# WORK TO COMPLETE
Among the lines below, keep only those from the one containing "ATOM 34 C C" through the one containing "ATOM 59 O O", and reproduce them exactly.

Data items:

Start of Block

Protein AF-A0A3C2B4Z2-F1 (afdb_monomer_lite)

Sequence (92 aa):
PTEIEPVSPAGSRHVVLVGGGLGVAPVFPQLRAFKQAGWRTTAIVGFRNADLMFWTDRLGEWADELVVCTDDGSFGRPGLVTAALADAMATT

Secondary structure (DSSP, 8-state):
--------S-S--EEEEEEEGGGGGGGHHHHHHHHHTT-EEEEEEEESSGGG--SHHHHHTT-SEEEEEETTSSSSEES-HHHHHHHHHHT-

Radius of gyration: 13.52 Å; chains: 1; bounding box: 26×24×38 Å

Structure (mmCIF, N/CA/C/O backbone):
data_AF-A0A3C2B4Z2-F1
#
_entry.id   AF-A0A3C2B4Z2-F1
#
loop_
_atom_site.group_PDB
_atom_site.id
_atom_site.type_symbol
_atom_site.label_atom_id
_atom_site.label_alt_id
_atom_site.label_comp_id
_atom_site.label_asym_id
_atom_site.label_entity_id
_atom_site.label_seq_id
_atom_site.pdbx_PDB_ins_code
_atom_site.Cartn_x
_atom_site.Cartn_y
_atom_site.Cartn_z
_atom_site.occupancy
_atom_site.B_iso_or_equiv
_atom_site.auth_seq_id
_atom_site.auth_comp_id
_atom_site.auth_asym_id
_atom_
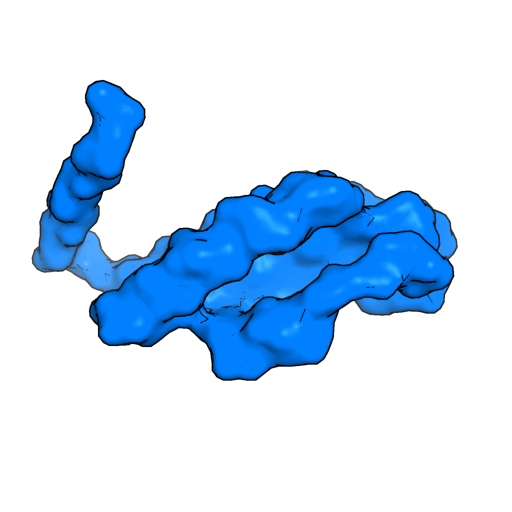site.auth_atom_id
_atom_site.pdbx_PDB_model_num
ATOM 1 N N . PRO A 1 1 ? 13.465 7.697 22.890 1.00 45.22 1 PRO A N 1
ATOM 2 C CA . PRO A 1 1 ? 12.617 8.177 21.776 1.00 45.22 1 PRO A CA 1
ATOM 3 C C . PRO A 1 1 ? 11.989 6.980 21.043 1.00 45.22 1 PRO A C 1
ATOM 5 O O . PRO A 1 1 ? 12.455 6.564 19.990 1.00 45.22 1 PRO A O 1
ATOM 8 N N . THR A 1 2 ? 10.990 6.375 21.68
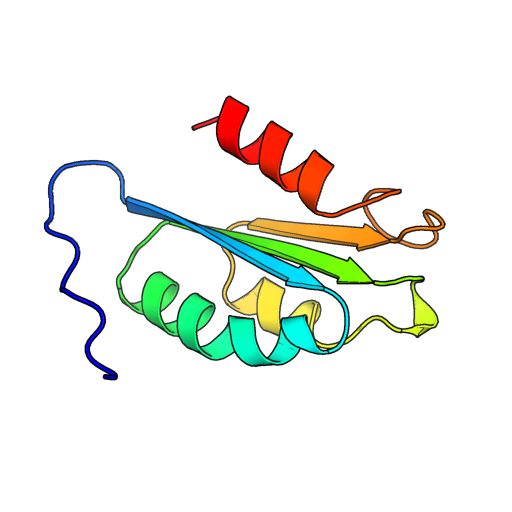3 1.00 49.59 2 THR A N 1
ATOM 9 C CA . THR A 1 2 ? 10.237 5.196 21.205 1.00 49.59 2 THR A CA 1
ATOM 10 C C . THR A 1 2 ? 8.787 5.209 21.698 1.00 49.59 2 THR A C 1
ATOM 12 O O . THR A 1 2 ? 8.035 4.290 21.397 1.00 49.59 2 THR A O 1
ATOM 15 N N . GLU A 1 3 ? 8.374 6.242 22.433 1.00 47.09 3 GLU A N 1
ATOM 16 C CA . GLU A 1 3 ? 6.981 6.418 22.827 1.00 47.09 3 GLU A CA 1
ATOM 17 C C . GLU A 1 3 ? 6.271 7.196 21.726 1.00 47.09 3 GLU A C 1
ATOM 19 O O . GLU A 1 3 ? 6.538 8.376 21.499 1.00 47.09 3 GLU A O 1
ATOM 24 N N . ILE A 1 4 ? 5.407 6.497 20.995 1.00 59.53 4 ILE A N 1
ATOM 25 C CA . ILE A 1 4 ? 4.367 7.137 20.199 1.00 59.53 4 ILE A CA 1
ATOM 26 C C . ILE A 1 4 ? 3.359 7.659 21.218 1.00 59.53 4 ILE A C 1
ATOM 28 O O . ILE A 1 4 ? 2.811 6.864 21.985 1.00 59.53 4 ILE A O 1
ATOM 32 N N . GLU A 1 5 ? 3.140 8.974 21.261 1.00 54.41 5 GLU A N 1
ATOM 33 C CA . GLU A 1 5 ? 2.118 9.527 22.143 1.00 54.41 5 GLU A CA 1
ATOM 34 C C . GLU A 1 5 ? 0.757 8.874 21.854 1.00 54.41 5 GLU A C 1
ATOM 36 O O . GLU A 1 5 ? 0.396 8.672 20.687 1.00 54.41 5 GLU A O 1
ATOM 41 N N . PRO A 1 6 ? -0.018 8.533 22.896 1.00 55.81 6 PRO A N 1
ATOM 42 C CA . PRO A 1 6 ? -1.349 7.993 22.705 1.00 55.81 6 PRO A CA 1
ATOM 43 C C . PRO A 1 6 ? -2.220 9.039 22.008 1.00 55.81 6 PRO A C 1
ATOM 45 O O . PRO A 1 6 ? -2.582 10.064 22.582 1.00 55.81 6 PRO A O 1
ATOM 48 N N . VAL A 1 7 ? -2.593 8.765 20.758 1.00 62.50 7 VAL A N 1
ATOM 49 C CA . VAL A 1 7 ? -3.582 9.571 20.037 1.00 62.50 7 VAL A CA 1
ATOM 50 C C . VAL A 1 7 ? -4.902 9.515 20.815 1.00 62.50 7 VAL A C 1
ATOM 52 O O . VAL A 1 7 ? -5.491 8.443 21.001 1.00 62.50 7 VAL A O 1
ATOM 55 N N . SER A 1 8 ? -5.355 10.671 21.303 1.00 51.75 8 SER A N 1
ATOM 56 C CA . SER A 1 8 ? -6.566 10.824 22.121 1.00 51.75 8 SER A CA 1
ATOM 57 C C . SER A 1 8 ? -7.849 10.460 21.336 1.00 51.75 8 SER A C 1
ATOM 59 O O . SER A 1 8 ? -7.859 10.540 20.104 1.00 51.75 8 SER A O 1
ATOM 61 N N . PRO A 1 9 ? -8.940 9.966 21.961 1.00 53.00 9 PRO A N 1
ATOM 62 C CA . PRO A 1 9 ? -10.142 9.507 21.262 1.00 53.00 9 PRO A CA 1
ATOM 63 C C . PRO A 1 9 ? -11.134 10.650 21.068 1.00 53.00 9 PRO A C 1
ATOM 65 O O . PRO A 1 9 ? -12.012 10.871 21.895 1.00 53.00 9 PRO A O 1
ATOM 68 N N . ALA A 1 10 ? -11.029 11.351 19.944 1.00 46.91 10 ALA A N 1
ATOM 69 C CA . ALA A 1 10 ? -12.127 12.163 19.432 1.00 46.91 10 ALA A CA 1
ATOM 70 C C . ALA A 1 10 ? -12.131 12.090 17.898 1.00 46.91 10 ALA A C 1
ATOM 72 O O . ALA A 1 10 ? -11.285 12.694 17.248 1.00 46.91 10 ALA A O 1
ATOM 73 N N . GLY A 1 11 ? -13.060 11.314 17.330 1.00 58.62 11 GLY A N 1
ATOM 74 C CA . GLY A 1 11 ? -13.257 11.179 15.880 1.00 58.62 11 GLY A CA 1
ATOM 75 C C . GLY A 1 11 ? -13.020 9.771 15.324 1.00 58.62 11 GLY A C 1
ATOM 76 O O . GLY A 1 11 ? -12.471 8.899 15.997 1.00 58.62 11 GLY A O 1
ATOM 77 N N . SER A 1 12 ? -13.477 9.555 14.086 1.00 60.56 12 SER A N 1
ATOM 78 C CA . SER A 1 12 ? -13.254 8.321 13.325 1.00 60.56 12 SER A CA 1
ATOM 79 C C . SER A 1 12 ? -11.748 8.102 13.142 1.00 60.56 12 SER A C 1
ATOM 81 O O . SER A 1 12 ? -11.054 8.958 12.598 1.00 60.56 12 SER A O 1
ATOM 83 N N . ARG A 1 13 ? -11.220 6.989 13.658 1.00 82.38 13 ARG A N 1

End of Block

# RESPONSE FOR THIS EXERCISE
ATOM 34 C C . GLU A 1 5 ? 0.757 8.874 21.854 1.00 54.41 5 GLU A C 1
ATOM 36 O O . GLU A 1 5 ? 0.396 8.672 20.687 1.00 54.41 5 GLU A O 1
ATOM 41 N N . PRO A 1 6 ? -0.018 8.533 22.896 1.00 55.81 6 PRO A N 1
ATOM 42 C CA . PRO A 1 6 ? -1.349 7.993 22.705 1.00 55.81 6 PRO A CA 1
ATOM 43 C C . PRO A 1 6 ? -2.220 9.039 22.008 1.00 55.81 6 PRO A C 1
ATOM 45 O O . PRO A 1 6 ? -2.582 10.064 22.582 1.00 55.81 6 PRO A O 1
ATOM 48 N N . VAL A 1 7 ? -2.593 8.765 20.758 1.00 62.50 7 VAL A N 1
ATOM 49 C CA . VAL A 1 7 ? -3.582 9.571 20.037 1.00 62.50 7 VAL A CA 1
ATOM 50 C C . VAL A 1 7 ? -4.902 9.515 20.815 1.00 62.50 7 VAL A C 1
ATOM 52 O O . VAL A 1 7 ? -5.491 8.443 21.001 1.00 62.50 7 VAL A O 1
ATOM 55 N N . SER A 1 8 ? -5.355 10.671 21.303 1.00 51.75 8 SER A N 1
ATOM 56 C CA . SER A 1 8 ? -6.566 10.824 22.121 1.00 51.75 8 SER A CA 1
ATOM 57 C C . SER A 1 8 ? -7.849 10.460 21.336 1.00 51.75 8 SER A C 1
ATOM 59 O O . SER A 1 8 ? -7.859 10.540 20.104 1.00 51.75 8 SER A O 1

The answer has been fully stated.